5. LOWER your expectations! Starting to run is not a competition nor does it mean you are training for a marathon. I’ve been running for about 2 full years and have not run more than 6 miles at a time.

6. Avoid advertising your efforts on facebook. If it becomes a habit and you feel awesome, brag all you want because you did it! You’ll feel very proud of yourself for making a commitment to your health and well being.
7. Start easy!

My amazing chiropractor Dr. Brown suggested an interval work out. It made ALL the difference. It is how I started running and kept at it.

Here it is. It is a treadmill work-out. Using a treadmill counts. It’s an amazing training tool, so use it if you have one or join a gym. Then you have no excuse not to run on rainy days.

  • Walk 2 minutes at 3.5mph
  • Run 2 min. at 5mph
  • Walk 1 min at 3.5mph
  • Run 2 min at 5.5mph
  • Walk 1 min at 3.5mph
  • Run 2 min at 6mph
  • Walk 1 min at 3.5mph
  • Run 2 min at 6.5 mph
  • Walk 1 min at 3.5mph
  • Run 2 min at 7mph
  • Walk 1 min at 3.5mph
  • Run 2 min at 7.5mph
  • Walk 1 min at 3.5mph
  • Run 30 seconds at 8mph
  • Walk 1 at 3.5mph
  • Walk as slow as you like to cool down and then get off and get in a great stretch.

No, I could not or would not do the entire interval work out the first time, or even the third or fourth!

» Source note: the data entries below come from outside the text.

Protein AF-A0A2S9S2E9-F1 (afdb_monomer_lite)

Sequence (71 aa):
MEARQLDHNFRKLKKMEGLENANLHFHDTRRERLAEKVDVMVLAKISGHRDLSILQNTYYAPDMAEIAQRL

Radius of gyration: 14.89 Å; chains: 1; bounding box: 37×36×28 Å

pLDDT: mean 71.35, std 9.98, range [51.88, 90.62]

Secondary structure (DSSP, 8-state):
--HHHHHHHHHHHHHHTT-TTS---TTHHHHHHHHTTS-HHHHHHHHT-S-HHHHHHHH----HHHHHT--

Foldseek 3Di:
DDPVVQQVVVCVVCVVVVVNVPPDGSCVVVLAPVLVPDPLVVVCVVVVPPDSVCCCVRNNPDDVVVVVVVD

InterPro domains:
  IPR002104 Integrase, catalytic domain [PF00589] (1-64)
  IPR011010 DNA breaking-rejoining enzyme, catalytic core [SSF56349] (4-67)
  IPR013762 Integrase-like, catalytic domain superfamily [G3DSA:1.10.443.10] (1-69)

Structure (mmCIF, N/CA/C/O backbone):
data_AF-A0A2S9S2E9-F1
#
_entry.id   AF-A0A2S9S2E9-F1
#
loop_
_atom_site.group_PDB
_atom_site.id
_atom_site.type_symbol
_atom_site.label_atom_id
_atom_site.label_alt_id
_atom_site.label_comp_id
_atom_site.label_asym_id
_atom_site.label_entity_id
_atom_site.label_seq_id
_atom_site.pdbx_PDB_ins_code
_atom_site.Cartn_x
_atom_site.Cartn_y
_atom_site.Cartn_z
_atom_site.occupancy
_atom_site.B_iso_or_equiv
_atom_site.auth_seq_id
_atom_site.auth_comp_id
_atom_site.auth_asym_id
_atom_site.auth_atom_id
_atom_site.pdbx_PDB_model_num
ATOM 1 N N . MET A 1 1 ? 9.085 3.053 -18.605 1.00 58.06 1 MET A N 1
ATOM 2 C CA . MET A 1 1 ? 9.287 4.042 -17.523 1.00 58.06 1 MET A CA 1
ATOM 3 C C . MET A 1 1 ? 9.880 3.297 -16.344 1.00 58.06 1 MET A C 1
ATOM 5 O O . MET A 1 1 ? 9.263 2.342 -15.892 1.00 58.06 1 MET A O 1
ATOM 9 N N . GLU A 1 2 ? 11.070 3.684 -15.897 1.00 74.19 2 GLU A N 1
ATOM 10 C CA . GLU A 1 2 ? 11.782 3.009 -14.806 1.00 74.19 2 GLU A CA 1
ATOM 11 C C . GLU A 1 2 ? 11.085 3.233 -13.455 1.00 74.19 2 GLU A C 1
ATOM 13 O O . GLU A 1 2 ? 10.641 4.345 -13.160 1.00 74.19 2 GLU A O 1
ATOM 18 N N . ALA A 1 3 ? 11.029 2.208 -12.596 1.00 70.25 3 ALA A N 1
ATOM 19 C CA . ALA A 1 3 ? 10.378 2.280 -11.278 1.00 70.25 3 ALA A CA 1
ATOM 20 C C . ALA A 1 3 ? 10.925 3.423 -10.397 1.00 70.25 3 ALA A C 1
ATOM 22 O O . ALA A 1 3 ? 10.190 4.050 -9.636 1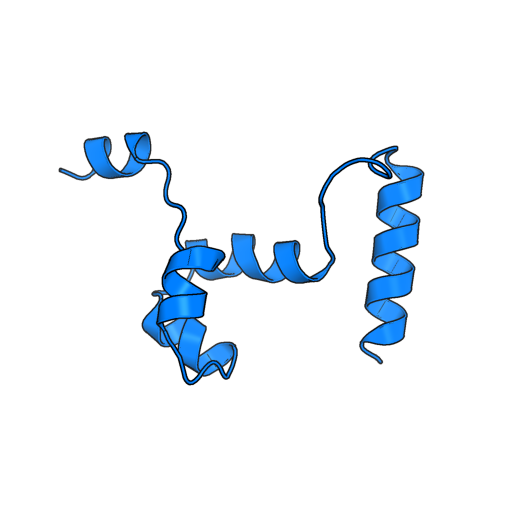.00 70.25 3 ALA A O 1
ATOM 23 N N . ARG A 1 4 ? 12.210 3.748 -10.568 1.00 76.19 4 ARG A N 1
ATOM 24 C CA . ARG A 1 4 ? 12.894 4.850 -9.883 1.00 76.19 4 ARG A CA 1
ATOM 25 C C . ARG A 1 4 ? 12.364 6.232 -10.283 1.00 76.19 4 ARG A C 1
ATOM 27 O O . ARG A 1 4 ? 12.312 7.129 -9.448 1.00 76.19 4 ARG A O 1
ATOM 34 N N . GLN A 1 5 ? 11.950 6.402 -11.539 1.00 84.06 5 GLN A N 1
ATOM 35 C CA . GLN A 1 5 ? 11.374 7.659 -12.027 1.00 84.06 5 GLN A CA 1
ATOM 36 C C . GLN A 1 5 ? 9.992 7.906 -11.404 1.00 84.06 5 GLN A C 1
ATOM 38 O O . GLN A 1 5 ? 9.644 9.039 -11.078 1.00 84.06 5 GLN A O 1
ATOM 43 N N . LEU A 1 6 ? 9.217 6.835 -11.213 1.00 80.81 6 LEU A N 1
ATOM 44 C CA . LEU A 1 6 ? 7.883 6.895 -10.618 1.00 80.81 6 LEU A CA 1
ATOM 45 C C . LEU A 1 6 ? 7.932 7.228 -9.119 1.00 80.81 6 LEU A C 1
ATOM 47 O O . LEU A 1 6 ? 7.198 8.111 -8.681 1.00 80.81 6 LEU A O 1
ATOM 51 N N . ASP A 1 7 ? 8.835 6.603 -8.355 1.00 81.56 7 ASP A N 1
ATOM 52 C CA . ASP A 1 7 ? 9.067 6.943 -6.939 1.00 81.56 7 ASP A CA 1
ATOM 53 C C . ASP A 1 7 ? 9.523 8.403 -6.773 1.00 81.56 7 ASP A C 1
ATOM 55 O O . ASP A 1 7 ? 9.006 9.123 -5.918 1.00 81.56 7 ASP A O 1
ATOM 59 N N . HIS A 1 8 ? 10.420 8.881 -7.642 1.00 86.38 8 HIS A N 1
ATOM 60 C CA . HIS A 1 8 ? 10.855 10.278 -7.630 1.00 86.38 8 HIS A CA 1
ATOM 61 C C . HIS A 1 8 ? 9.683 11.253 -7.832 1.00 86.38 8 HIS A C 1
ATOM 63 O O . HIS A 1 8 ? 9.520 12.204 -7.063 1.00 86.38 8 HIS A O 1
ATOM 69 N N . ASN A 1 9 ? 8.834 10.994 -8.830 1.00 88.56 9 ASN A N 1
ATOM 70 C CA . ASN A 1 9 ? 7.657 11.820 -9.101 1.00 88.56 9 ASN A CA 1
ATOM 71 C C . ASN A 1 9 ? 6.644 11.769 -7.947 1.00 88.56 9 ASN A C 1
ATOM 73 O O . ASN A 1 9 ? 6.097 12.804 -7.571 1.00 88.56 9 ASN A O 1
ATOM 77 N N . PHE A 1 10 ? 6.434 10.596 -7.344 1.00 86.00 10 PHE A N 1
ATOM 78 C CA . PHE A 1 10 ? 5.560 10.435 -6.183 1.00 86.00 10 PHE A CA 1
ATOM 79 C C . PHE A 1 10 ? 6.036 11.257 -4.982 1.00 86.00 10 PHE A C 1
ATOM 81 O O . PHE A 1 10 ? 5.250 11.990 -4.388 1.00 86.00 10 PHE A O 1
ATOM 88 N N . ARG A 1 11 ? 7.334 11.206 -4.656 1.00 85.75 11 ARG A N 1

I thought running at 8mph on the treadmill might kill me, or that my legs would fail and I’d go flying off the treadmill! But I did it, over and over, until I could do the entire work out. When I could do the whole thing, I’d do it once through and then go in reverse, faster to slower. When that became easier, I increased the running times by a minute. After a while, I’d spend 15 minutes at 5.5 mph.

That simple work-out changed the way I looked at running! And it is SO SIMPLE. Try it and please tell me how it works for you if you are just starting out.

8. Find motivation. I started after my son was born. It was a while after he was born. I needed to get out of the house and we had a membership at the YMCA. I had a goal of running a 5k in 30 minutes. Then, I quit until after I had our third baby. I did it to lose baby weight and to relieve stress. That is when I committed and started to love running even though at first I only ran two blocks at a time.

9. Not everything comes easy. Running is hard at first! What stunned me was how quickly running became easier! Another story for another time.

10. Find support. I have a small group of online friends. Some I have not met in person. We brag about our accomplishments, share sorrows, joys, recipes, and ideas. We are all on a different journey, but the thing we all want is to be healthy and happy. Do not be in the 70% that quit.